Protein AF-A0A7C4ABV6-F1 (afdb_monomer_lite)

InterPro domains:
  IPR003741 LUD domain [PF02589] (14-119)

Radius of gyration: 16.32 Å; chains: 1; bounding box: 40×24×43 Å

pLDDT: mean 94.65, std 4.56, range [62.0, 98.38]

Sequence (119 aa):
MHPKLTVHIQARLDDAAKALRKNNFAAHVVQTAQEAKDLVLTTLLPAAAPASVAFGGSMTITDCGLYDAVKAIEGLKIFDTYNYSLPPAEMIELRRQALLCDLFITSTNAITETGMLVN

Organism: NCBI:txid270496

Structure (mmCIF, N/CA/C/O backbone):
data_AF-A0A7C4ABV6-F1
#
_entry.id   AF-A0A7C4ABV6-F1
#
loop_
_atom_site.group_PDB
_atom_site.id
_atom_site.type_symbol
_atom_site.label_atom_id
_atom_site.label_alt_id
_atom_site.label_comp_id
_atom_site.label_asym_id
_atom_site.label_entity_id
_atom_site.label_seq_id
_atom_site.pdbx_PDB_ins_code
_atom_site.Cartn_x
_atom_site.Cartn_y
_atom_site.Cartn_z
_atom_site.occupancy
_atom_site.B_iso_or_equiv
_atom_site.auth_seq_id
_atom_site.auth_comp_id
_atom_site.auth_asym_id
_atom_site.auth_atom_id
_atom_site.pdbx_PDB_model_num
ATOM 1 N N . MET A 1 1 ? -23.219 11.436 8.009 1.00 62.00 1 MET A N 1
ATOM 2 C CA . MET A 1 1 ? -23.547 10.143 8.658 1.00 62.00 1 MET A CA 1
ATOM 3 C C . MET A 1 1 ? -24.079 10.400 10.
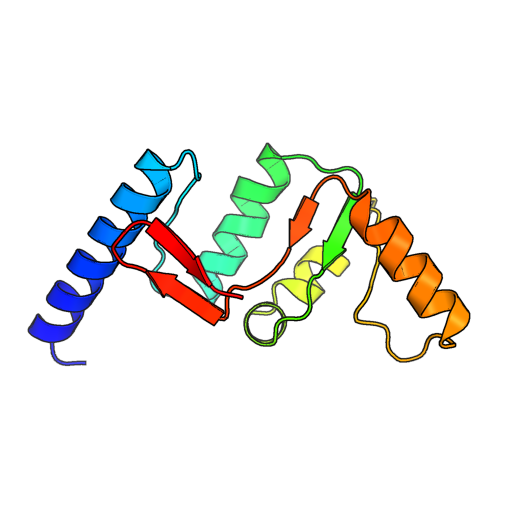057 1.00 62.00 1 MET A C 1
ATOM 5 O O . MET A 1 1 ? -23.694 11.390 10.663 1.00 62.00 1 MET A O 1
ATOM 9 N N . HIS A 1 2 ? -24.954 9.535 10.569 1.00 80.31 2 HIS A N 1
ATOM 10 C CA . HIS A 1 2 ? -25.436 9.643 11.946 1.00 80.31 2 HIS A CA 1
ATOM 11 C C . HIS A 1 2 ? -24.301 9.295 12.940 1.00 80.31 2 HIS A C 1
ATOM 13 O O . HIS A 1 2 ? -23.671 8.253 12.752 1.00 80.31 2 HIS A O 1
ATOM 19 N N . PRO A 1 3 ? -24.055 10.073 14.013 1.00 82.81 3 PRO A N 1
ATOM 20 C CA . PRO A 1 3 ? -22.891 9.897 14.897 1.00 82.81 3 PRO A CA 1
ATOM 21 C C . PRO A 1 3 ? -22.721 8.482 15.470 1.00 82.81 3 PRO A C 1
ATOM 23 O O . PRO A 1 3 ? -21.618 7.946 15.510 1.00 82.81 3 PRO A O 1
ATOM 26 N N . LYS A 1 4 ? -23.829 7.829 15.847 1.00 85.88 4 LYS A N 1
ATOM 27 C CA . LYS A 1 4 ? -23.806 6.444 16.354 1.00 85.88 4 LYS A CA 1
ATOM 28 C C . LYS A 1 4 ? -23.292 5.426 15.326 1.00 85.88 4 LYS A C 1
ATOM 30 O O . LYS A 1 4 ? -22.667 4.445 15.713 1.00 85.88 4 LYS A O 1
ATOM 35 N N . LEU A 1 5 ? -23.549 5.652 14.036 1.00 88.19 5 LEU A N 1
ATOM 36 C CA . LEU A 1 5 ? -23.106 4.753 12.970 1.00 88.19 5 LEU A CA 1
ATOM 37 C C . LEU A 1 5 ? -21.593 4.861 12.760 1.00 88.19 5 LEU A C 1
ATOM 39 O O . LEU A 1 5 ? -20.929 3.842 12.620 1.00 88.19 5 LEU A O 1
ATOM 43 N N . THR A 1 6 ? -21.043 6.076 12.807 1.00 89.00 6 THR A N 1
ATOM 44 C CA . THR A 1 6 ? -19.596 6.307 12.698 1.00 89.00 6 THR A CA 1
ATOM 45 C C . THR A 1 6 ? -18.832 5.618 13.828 1.00 89.00 6 THR A C 1
ATOM 47 O O . THR A 1 6 ? -17.869 4.909 13.560 1.00 89.00 6 THR A O 1
ATOM 50 N N . VAL A 1 7 ? -19.305 5.742 15.073 1.00 92.44 7 VAL A N 1
ATOM 51 C CA . VAL A 1 7 ? -18.700 5.052 16.229 1.00 92.44 7 VAL A CA 1
ATOM 52 C C . VAL A 1 7 ? -18.732 3.532 16.053 1.00 92.44 7 VAL A C 1
ATOM 54 O O . VAL A 1 7 ? -17.743 2.855 16.319 1.00 92.44 7 VAL A O 1
ATOM 57 N N . HIS A 1 8 ? -19.852 2.990 15.571 1.00 93.38 8 HIS A N 1
ATOM 58 C CA . HIS A 1 8 ? -19.986 1.555 15.333 1.00 93.38 8 HIS A CA 1
ATOM 59 C C . HIS A 1 8 ? -19.044 1.048 14.228 1.00 93.38 8 HIS A C 1
ATOM 61 O O . HIS A 1 8 ? -18.391 0.023 14.408 1.00 93.38 8 HIS A O 1
ATOM 67 N N . ILE A 1 9 ? -18.944 1.767 13.104 1.00 92.81 9 ILE A N 1
ATOM 68 C CA . ILE A 1 9 ? -18.031 1.417 12.006 1.00 92.81 9 ILE A CA 1
ATOM 69 C C . ILE A 1 9 ? -16.578 1.480 12.481 1.00 92.81 9 ILE A C 1
ATOM 71 O O . ILE A 1 9 ? -15.821 0.550 12.215 1.00 92.81 9 ILE A O 1
ATOM 75 N N . GLN A 1 10 ? -16.206 2.524 13.227 1.00 94.81 10 GLN A N 1
ATOM 76 C CA . GLN A 1 10 ? -14.851 2.661 13.753 1.00 94.81 10 GLN A CA 1
ATOM 77 C C . GLN A 1 10 ? -14.469 1.479 14.650 1.00 94.81 10 GLN A C 1
ATOM 79 O O . GLN A 1 10 ? -13.410 0.890 14.456 1.00 94.81 10 GLN A O 1
ATOM 84 N N . ALA A 1 11 ? -15.352 1.074 15.567 1.00 95.06 11 ALA A N 1
ATOM 85 C CA . ALA A 1 11 ? -15.097 -0.072 16.438 1.00 95.06 11 ALA A CA 1
ATOM 86 C C . ALA A 1 11 ? -14.845 -1.366 15.640 1.00 95.06 11 ALA A C 1
ATOM 88 O O . ALA A 1 11 ? -13.918 -2.113 15.947 1.00 95.06 11 ALA A O 1
ATOM 89 N N . ARG A 1 12 ? -15.617 -1.602 14.569 1.00 95.38 12 ARG A N 1
ATOM 90 C CA . ARG A 1 12 ? -15.434 -2.774 13.694 1.00 95.38 12 ARG A CA 1
ATOM 91 C C . ARG A 1 12 ? -14.115 -2.730 12.922 1.00 95.38 12 ARG A C 1
ATOM 93 O O . ARG A 1 12 ? -13.456 -3.760 12.794 1.00 95.38 12 ARG A O 1
ATOM 100 N N . LEU A 1 13 ? -13.711 -1.555 12.433 1.00 95.81 13 LEU A N 1
ATOM 101 C CA . LEU A 1 13 ? -12.409 -1.370 11.780 1.00 95.81 13 LEU A CA 1
ATOM 102 C C . LEU A 1 13 ? -11.255 -1.632 12.753 1.00 95.81 13 LEU A C 1
ATOM 104 O O . LEU A 1 13 ? -10.295 -2.315 12.397 1.00 95.81 13 LEU A O 1
ATOM 108 N N . ASP A 1 14 ? -11.364 -1.139 13.987 1.00 96.25 14 ASP A N 1
ATOM 109 C CA . ASP A 1 14 ? -10.348 -1.346 15.018 1.00 96.25 14 ASP A CA 1
ATOM 110 C C . ASP A 1 14 ? -10.211 -2.827 15.389 1.00 96.25 14 ASP A C 1
ATOM 112 O O . ASP A 1 14 ? -9.093 -3.321 15.559 1.00 96.25 14 ASP A O 1
ATOM 116 N N . ASP A 1 15 ? -11.324 -3.554 15.483 1.00 96.88 15 ASP A N 1
ATOM 117 C CA . ASP A 1 15 ? -11.315 -4.986 15.779 1.00 96.88 15 ASP A CA 1
ATOM 118 C C . ASP A 1 15 ? -10.747 -5.814 14.617 1.00 96.88 15 ASP A C 1
ATOM 120 O O . ASP A 1 15 ? -9.888 -6.672 14.847 1.00 96.88 15 ASP A O 1
ATOM 124 N N . ALA A 1 16 ? -11.102 -5.495 13.368 1.00 97.38 16 ALA A N 1
ATOM 125 C CA . ALA A 1 16 ? -10.490 -6.113 12.190 1.00 97.38 16 ALA A CA 1
ATOM 126 C C . ALA A 1 16 ? -8.973 -5.843 12.125 1.00 97.38 16 ALA A C 1
ATOM 128 O O . ALA A 1 16 ? -8.181 -6.754 11.868 1.00 97.38 16 ALA A O 1
ATOM 129 N N . ALA A 1 17 ? -8.537 -4.617 12.431 1.00 97.81 17 ALA A N 1
ATOM 130 C CA . ALA A 1 17 ? -7.120 -4.267 12.485 1.00 97.81 17 ALA A CA 1
ATOM 131 
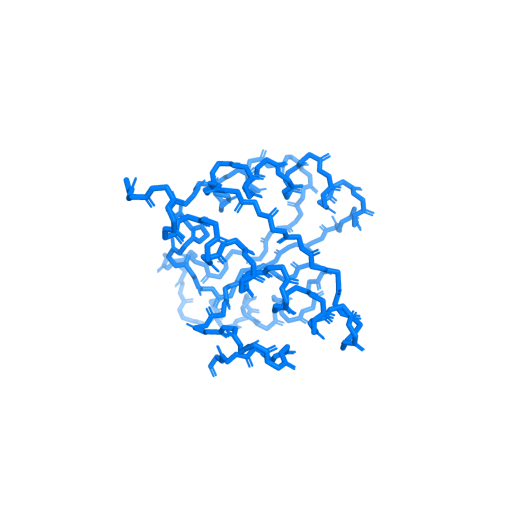C C . ALA A 1 17 ? -6.375 -5.026 13.597 1.00 97.81 17 ALA A C 1
ATOM 133 O O . ALA A 1 17 ? -5.244 -5.466 13.387 1.00 97.81 17 ALA A O 1
ATOM 134 N N . LYS A 1 18 ? -6.987 -5.227 14.773 1.00 98.25 18 LYS A N 1
ATOM 135 C CA . LYS A 1 18 ? -6.417 -6.079 15.835 1.00 98.25 18 LYS A CA 1
ATOM 136 C C . LYS A 1 18 ? -6.275 -7.530 15.373 1.00 98.25 18 LYS A C 1
ATOM 138 O O . LYS A 1 18 ? -5.235 -8.137 15.629 1.00 98.25 18 LYS A O 1
ATOM 143 N N . ALA A 1 19 ? -7.279 -8.074 14.687 1.00 98.19 19 ALA A N 1
ATOM 144 C CA . ALA A 1 19 ? -7.229 -9.436 14.162 1.00 98.19 19 ALA A CA 1
ATOM 145 C C . ALA A 1 19 ? -6.117 -9.603 13.111 1.00 98.19 19 ALA A C 1
ATOM 147 O O . ALA A 1 19 ? -5.333 -10.546 13.197 1.00 98.19 19 ALA A O 1
ATOM 148 N N . LEU A 1 20 ? -5.967 -8.644 12.191 1.00 98.19 20 LEU A N 1
ATOM 149 C CA . LEU A 1 20 ? -4.854 -8.612 11.233 1.00 98.19 20 LEU A CA 1
ATOM 150 C C . LEU A 1 20 ? -3.490 -8.555 11.934 1.00 98.19 20 LEU A C 1
ATOM 152 O O . LEU A 1 20 ? -2.591 -9.323 11.592 1.00 98.19 20 LEU A O 1
ATOM 156 N N . ARG A 1 21 ? -3.337 -7.708 12.961 1.00 98.12 21 ARG A N 1
ATOM 157 C CA . ARG A 1 21 ? -2.090 -7.622 13.745 1.00 98.12 21 ARG A CA 1
ATOM 158 C C . ARG A 1 21 ? -1.754 -8.932 14.454 1.00 98.12 21 ARG A C 1
ATOM 160 O O . ARG A 1 21 ? -0.588 -9.310 14.501 1.00 98.12 21 ARG A O 1
ATOM 167 N N . LYS A 1 22 ? -2.760 -9.664 14.944 1.00 97.69 22 LYS A N 1
ATOM 168 C CA . LYS A 1 22 ? -2.575 -11.016 15.499 1.00 97.69 22 LYS A CA 1
ATOM 169 C C . LYS A 1 22 ? -2.072 -12.013 14.445 1.00 97.69 22 LYS A C 1
ATOM 171 O O . LYS A 1 22 ? -1.352 -12.942 14.794 1.00 97.69 22 LYS A O 1
ATOM 176 N N . ASN A 1 23 ? -2.398 -11.786 13.175 1.00 95.62 23 ASN A N 1
ATOM 177 C CA . ASN A 1 23 ? -1.918 -12.558 12.028 1.00 95.62 23 ASN A CA 1
ATOM 178 C C . ASN A 1 23 ? -0.614 -11.989 11.427 1.00 95.62 23 ASN A C 1
ATOM 180 O O . ASN A 1 23 ? -0.306 -12.254 10.269 1.00 95.62 23 ASN A O 1
ATOM 184 N N . ASN A 1 24 ? 0.165 -11.231 12.210 1.00 95.56 24 ASN A N 1
ATOM 185 C CA . ASN A 1 24 ? 1.458 -10.640 11.838 1.00 95.56 24 ASN A CA 1
ATOM 186 C C . ASN A 1 24 ? 1.412 -9.590 10.714 1.00 95.56 24 ASN A C 1
ATOM 188 O O . ASN A 1 24 ? 2.439 -9.296 10.104 1.00 95.56 24 ASN A O 1
ATOM 192 N N . PHE A 1 25 ? 0.255 -8.974 10.463 1.00 96.56 25 PHE A N 1
ATOM 193 C CA . PHE A 1 25 ? 0.176 -7.806 9.587 1.00 96.56 25 PHE A CA 1
ATOM 194 C C . PHE A 1 25 ? 0.440 -6.508 10.357 1.00 96.56 25 PHE A C 1
ATOM 196 O O . PHE A 1 25 ? -0.115 -6.275 11.432 1.00 96.56 25 PHE A O 1
ATOM 203 N N . ALA A 1 26 ? 1.196 -5.591 9.754 1.00 96.19 26 ALA A N 1
ATOM 204 C CA . ALA A 1 26 ? 1.135 -4.185 10.139 1.00 96.19 26 ALA A CA 1
ATOM 205 C C . ALA A 1 26 ? -0.173 -3.586 9.592 1.00 96.19 26 ALA A C 1
ATOM 207 O O . ALA A 1 26 ? -0.330 -3.425 8.385 1.00 96.19 26 ALA A O 1
ATOM 208 N N . ALA A 1 27 ? -1.134 -3.296 10.475 1.00 97.31 27 ALA A N 1
ATOM 209 C CA . ALA A 1 27 ? -2.435 -2.744 10.094 1.00 97.31 27 ALA A CA 1
ATOM 210 C C . ALA A 1 27 ? -2.611 -1.314 10.615 1.00 97.31 27 ALA A C 1
ATOM 212 O O . ALA A 1 27 ? -2.381 -1.047 11.800 1.00 97.31 27 ALA A O 1
ATOM 213 N N . HIS A 1 28 ? -3.088 -0.422 9.750 1.00 97.38 28 HIS A N 1
ATOM 214 C CA . HIS A 1 28 ? -3.404 0.972 10.056 1.00 97.38 28 HIS A CA 1
ATOM 215 C C . HIS A 1 28 ? -4.842 1.269 9.628 1.00 97.38 28 HIS A C 1
ATOM 217 O O . HIS A 1 28 ? -5.277 0.813 8.574 1.00 97.38 28 HIS A O 1
ATOM 223 N N . VAL A 1 29 ? -5.573 2.024 10.450 1.00 96.81 29 VAL A N 1
ATOM 224 C CA . VAL A 1 29 ? -6.929 2.495 10.141 1.00 96.81 29 VAL A CA 1
ATOM 225 C C . VAL A 1 29 ? -6.865 4.009 10.006 1.00 96.81 29 VAL A C 1
ATOM 227 O O . VAL A 1 29 ? -6.362 4.685 10.900 1.00 96.81 29 VAL A O 1
ATOM 230 N N . VAL A 1 30 ? -7.362 4.520 8.886 1.00 96.06 30 VAL A N 1
ATOM 231 C CA . VAL A 1 30 ? -7.429 5.949 8.556 1.00 96.06 30 VAL A CA 1
ATOM 232 C C . VAL A 1 30 ? -8.839 6.281 8.076 1.00 96.06 30 VAL A C 1
ATOM 234 O O . VAL A 1 30 ? -9.568 5.389 7.639 1.00 96.06 30 VAL A O 1
ATOM 237 N N . GLN A 1 31 ? -9.245 7.544 8.182 1.00 93.38 31 GLN A N 1
ATOM 238 C CA . GLN A 1 31 ? -10.624 7.962 7.915 1.00 93.38 31 GLN A CA 1
ATOM 239 C C . GLN A 1 31 ? -10.882 8.248 6.438 1.00 93.38 31 GLN A C 1
ATOM 241 O O . GLN A 1 31 ? -12.027 8.185 5.987 1.00 93.38 31 GLN A O 1
ATOM 246 N N . THR A 1 32 ? -9.839 8.590 5.679 1.00 95.06 32 THR A N 1
ATOM 247 C CA . THR A 1 32 ? -9.986 9.034 4.291 1.00 95.06 32 THR A CA 1
ATOM 248 C C . THR A 1 32 ? -8.961 8.400 3.356 1.00 95.06 32 THR A C 1
ATOM 250 O O . THR A 1 32 ? -7.879 7.979 3.761 1.00 95.06 32 THR A O 1
ATOM 253 N N . ALA A 1 33 ? -9.298 8.368 2.065 1.00 95.69 33 ALA A N 1
ATOM 254 C CA . ALA A 1 33 ? -8.380 7.931 1.016 1.00 95.69 33 ALA A CA 1
ATOM 255 C C . ALA A 1 33 ? -7.116 8.810 0.947 1.00 95.69 33 ALA A C 1
ATOM 257 O O . ALA A 1 33 ? -6.032 8.302 0.670 1.00 95.69 33 ALA A O 1
ATOM 258 N N . GLN A 1 34 ? -7.250 10.107 1.248 1.00 97.38 34 GLN A N 1
ATOM 259 C CA . GLN A 1 34 ? -6.125 11.038 1.302 1.00 97.38 34 GLN A CA 1
ATOM 260 C C . GLN A 1 34 ? -5.177 10.693 2.457 1.00 97.38 34 GLN A C 1
ATOM 262 O O . GLN A 1 34 ? -3.982 10.546 2.232 1.00 97.38 34 GLN A O 1
ATOM 267 N N . GLU A 1 35 ? -5.707 10.450 3.659 1.00 97.88 35 GLU A N 1
ATOM 268 C CA . GLU A 1 35 ? -4.898 9.997 4.800 1.00 97.88 35 GLU A CA 1
ATOM 269 C C . GLU A 1 35 ? -4.197 8.662 4.516 1.00 97.88 35 GLU A C 1
ATOM 271 O O . GLU A 1 35 ? -3.052 8.471 4.916 1.00 97.88 35 GLU A O 1
ATOM 276 N N . ALA A 1 36 ? -4.854 7.742 3.799 1.00 97.38 36 ALA A N 1
ATOM 277 C CA . ALA A 1 36 ? -4.237 6.480 3.389 1.00 97.38 36 ALA A CA 1
ATOM 278 C C . ALA A 1 36 ? -3.050 6.710 2.447 1.00 97.38 36 ALA A C 1
ATOM 280 O O . ALA A 1 36 ? -1.976 6.140 2.649 1.00 97.38 36 ALA A O 1
ATOM 281 N N . LYS A 1 37 ? -3.227 7.568 1.436 1.00 98.00 37 LYS A N 1
ATOM 282 C CA . LYS A 1 37 ? -2.158 7.963 0.515 1.00 98.00 37 LYS A CA 1
ATOM 283 C C . LYS A 1 37 ? -0.997 8.614 1.266 1.00 98.00 37 LYS A C 1
ATOM 285 O O . LYS A 1 37 ? 0.149 8.215 1.064 1.00 98.00 37 LYS A O 1
ATOM 290 N N . ASP A 1 38 ? -1.284 9.563 2.150 1.00 98.31 38 ASP A N 1
ATOM 291 C CA . ASP A 1 38 ? -0.261 10.288 2.905 1.00 98.31 38 ASP A CA 1
ATOM 292 C C . ASP A 1 38 ? 0.505 9.355 3.846 1.00 98.31 38 ASP A C 1
ATOM 294 O O . ASP A 1 38 ? 1.735 9.409 3.894 1.00 98.31 38 ASP A O 1
ATOM 298 N N . LEU A 1 39 ? -0.185 8.436 4.528 1.00 98.38 39 LEU A N 1
ATOM 299 C CA . LEU A 1 39 ? 0.443 7.411 5.362 1.00 98.38 39 LEU A CA 1
ATOM 300 C C . LEU A 1 39 ? 1.433 6.559 4.555 1.00 98.38 39 LEU A C 1
ATOM 302 O O . LEU A 1 39 ? 2.559 6.322 5.002 1.00 98.38 39 LEU A O 1
ATOM 306 N N . VAL A 1 40 ? 1.037 6.110 3.361 1.00 97.88 40 VAL A N 1
ATOM 307 C CA . VAL A 1 40 ? 1.920 5.312 2.502 1.00 97.88 40 VAL A CA 1
ATOM 308 C C . VAL A 1 40 ? 3.146 6.123 2.085 1.00 97.88 40 VAL A C 1
ATOM 310 O O . VAL A 1 40 ? 4.267 5.656 2.272 1.00 97.88 40 VAL A O 1
ATOM 313 N N . LEU A 1 41 ? 2.952 7.335 1.562 1.00 98.06 41 LEU A N 1
ATOM 314 C CA . LEU A 1 41 ? 4.031 8.140 0.979 1.00 98.06 41 LEU A CA 1
ATOM 315 C C . LEU A 1 41 ? 5.009 8.694 2.016 1.00 98.06 41 LEU A C 1
ATOM 317 O O . LEU A 1 41 ? 6.205 8.770 1.751 1.00 98.06 41 LEU A O 1
ATOM 321 N N . THR A 1 42 ? 4.512 9.098 3.182 1.00 98.19 42 THR A N 1
ATOM 322 C CA . THR A 1 42 ? 5.322 9.811 4.183 1.00 98.19 42 THR A CA 1
ATOM 323 C C . THR A 1 42 ? 5.891 8.897 5.258 1.00 98.19 42 THR A C 1
ATOM 325 O O . THR A 1 42 ? 6.867 9.263 5.907 1.00 98.19 42 THR A O 1
ATOM 328 N N . THR A 1 43 ? 5.298 7.716 5.460 1.00 98.00 43 THR A N 1
ATOM 329 C CA . THR A 1 43 ? 5.662 6.822 6.567 1.00 98.00 43 THR A CA 1
ATOM 330 C C . THR A 1 43 ? 6.065 5.441 6.069 1.00 98.00 43 THR A C 1
ATOM 332 O O . THR A 1 43 ? 7.196 5.019 6.297 1.00 98.00 43 THR A O 1
ATOM 335 N N . LEU A 1 44 ? 5.166 4.726 5.383 1.00 97.75 44 LEU A N 1
ATOM 336 C CA . LEU A 1 44 ? 5.386 3.305 5.089 1.00 97.75 44 LEU A CA 1
ATOM 337 C C . LEU A 1 44 ? 6.449 3.085 4.009 1.00 97.75 44 LEU A C 1
ATOM 339 O O . LEU A 1 44 ? 7.335 2.253 4.186 1.00 97.75 44 LEU A O 1
ATOM 343 N N . LEU A 1 45 ? 6.388 3.839 2.910 1.00 97.50 45 LEU A N 1
ATOM 344 C CA . LEU A 1 45 ? 7.330 3.704 1.801 1.00 97.50 45 LEU A CA 1
ATOM 345 C C . LEU A 1 45 ? 8.753 4.141 2.199 1.00 97.50 45 LEU A C 1
ATOM 347 O O . LEU A 1 45 ? 9.676 3.367 1.941 1.00 97.50 45 LEU A O 1
ATOM 351 N N . PRO A 1 46 ? 8.966 5.277 2.899 1.00 97.00 46 PRO A N 1
ATOM 352 C CA . PRO A 1 46 ? 10.287 5.627 3.424 1.00 97.00 46 PRO A CA 1
ATOM 353 C C . PRO A 1 46 ? 10.844 4.605 4.421 1.00 97.00 46 PRO A C 1
ATOM 355 O O . PRO A 1 46 ? 12.035 4.315 4.385 1.00 97.00 46 PRO A O 1
ATOM 358 N N . ALA A 1 47 ? 9.998 4.037 5.290 1.00 97.25 47 ALA A N 1
ATOM 359 C CA . ALA A 1 47 ? 10.429 3.027 6.257 1.00 97.25 47 ALA A CA 1
ATOM 360 C C . ALA A 1 47 ? 10.811 1.694 5.594 1.00 97.25 47 ALA A C 1
ATOM 362 O O . ALA A 1 47 ? 11.738 1.030 6.049 1.00 97.25 47 ALA A O 1
ATOM 363 N N . ALA A 1 48 ? 10.104 1.304 4.529 1.00 96.69 48 ALA A N 1
ATOM 364 C CA . ALA A 1 48 ? 10.409 0.097 3.765 1.00 96.69 48 ALA A CA 1
ATOM 365 C C . ALA A 1 48 ? 11.612 0.274 2.822 1.00 96.69 48 ALA A C 1
ATOM 367 O O . ALA A 1 48 ? 12.293 -0.706 2.535 1.00 96.69 48 ALA A O 1
ATOM 368 N N . ALA A 1 49 ? 11.856 1.500 2.341 1.00 96.75 49 ALA A N 1
ATOM 369 C CA . ALA A 1 49 ? 12.929 1.864 1.412 1.00 96.75 49 ALA A CA 1
ATOM 370 C C . ALA A 1 49 ? 13.132 0.863 0.244 1.00 96.75 49 ALA A C 1
ATOM 372 O O . ALA A 1 49 ? 14.255 0.403 0.020 1.00 96.75 49 ALA A O 1
ATOM 373 N N . PRO A 1 50 ? 12.068 0.492 -0.501 1.00 97.88 50 PRO A N 1
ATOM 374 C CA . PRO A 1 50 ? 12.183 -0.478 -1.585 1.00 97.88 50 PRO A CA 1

::::::::::

- [TASK BRIEF]:
The required output is the stretch of entries above from the line containing "ATOM 88 O O" through the line containing "ATOM 104 O O", reproduced exactly.

- [RESULT OF THIS TASK]:
ATOM 88 O O . ALA A 1 11 ? -13.918 -2.113 15.947 1.00 95.06 11 ALA A O 1
ATOM 89 N N . ARG A 1 12 ? -15.617 -1.602 14.569 1.00 95.38 12 ARG A N 1
ATOM 90 C CA . ARG A 1 12 ? -15.434 -2.774 13.694 1.00 95.38 12 ARG A CA 1
ATOM 91 C C . ARG A 1 12 ? -14.115 -2.730 12.922 1.00 95.38 12 ARG A C 1
ATOM 93 O O . ARG A 1 12 ? -13.456 -3.760 12.794 1.00 95.38 12 ARG A O 1
ATOM 100 N N . LEU A 1 13 ? -13.711 -1.555 12.433 1.00 95.81 13 LEU A N 1
ATOM 101 C CA . LEU A 1 13 ? -12.409 -1.370 11.780 1.00 95.81 13 LEU A CA 1
ATOM 102 C C . LEU A 1 13 ? -11.255 -1.632 12.753 1.00 95.81 13 LEU A C 1
ATOM 104 O O . LEU A 1 13 ? -10.295 -2.315 12.397 1.00 95.81 13 LEU A O 1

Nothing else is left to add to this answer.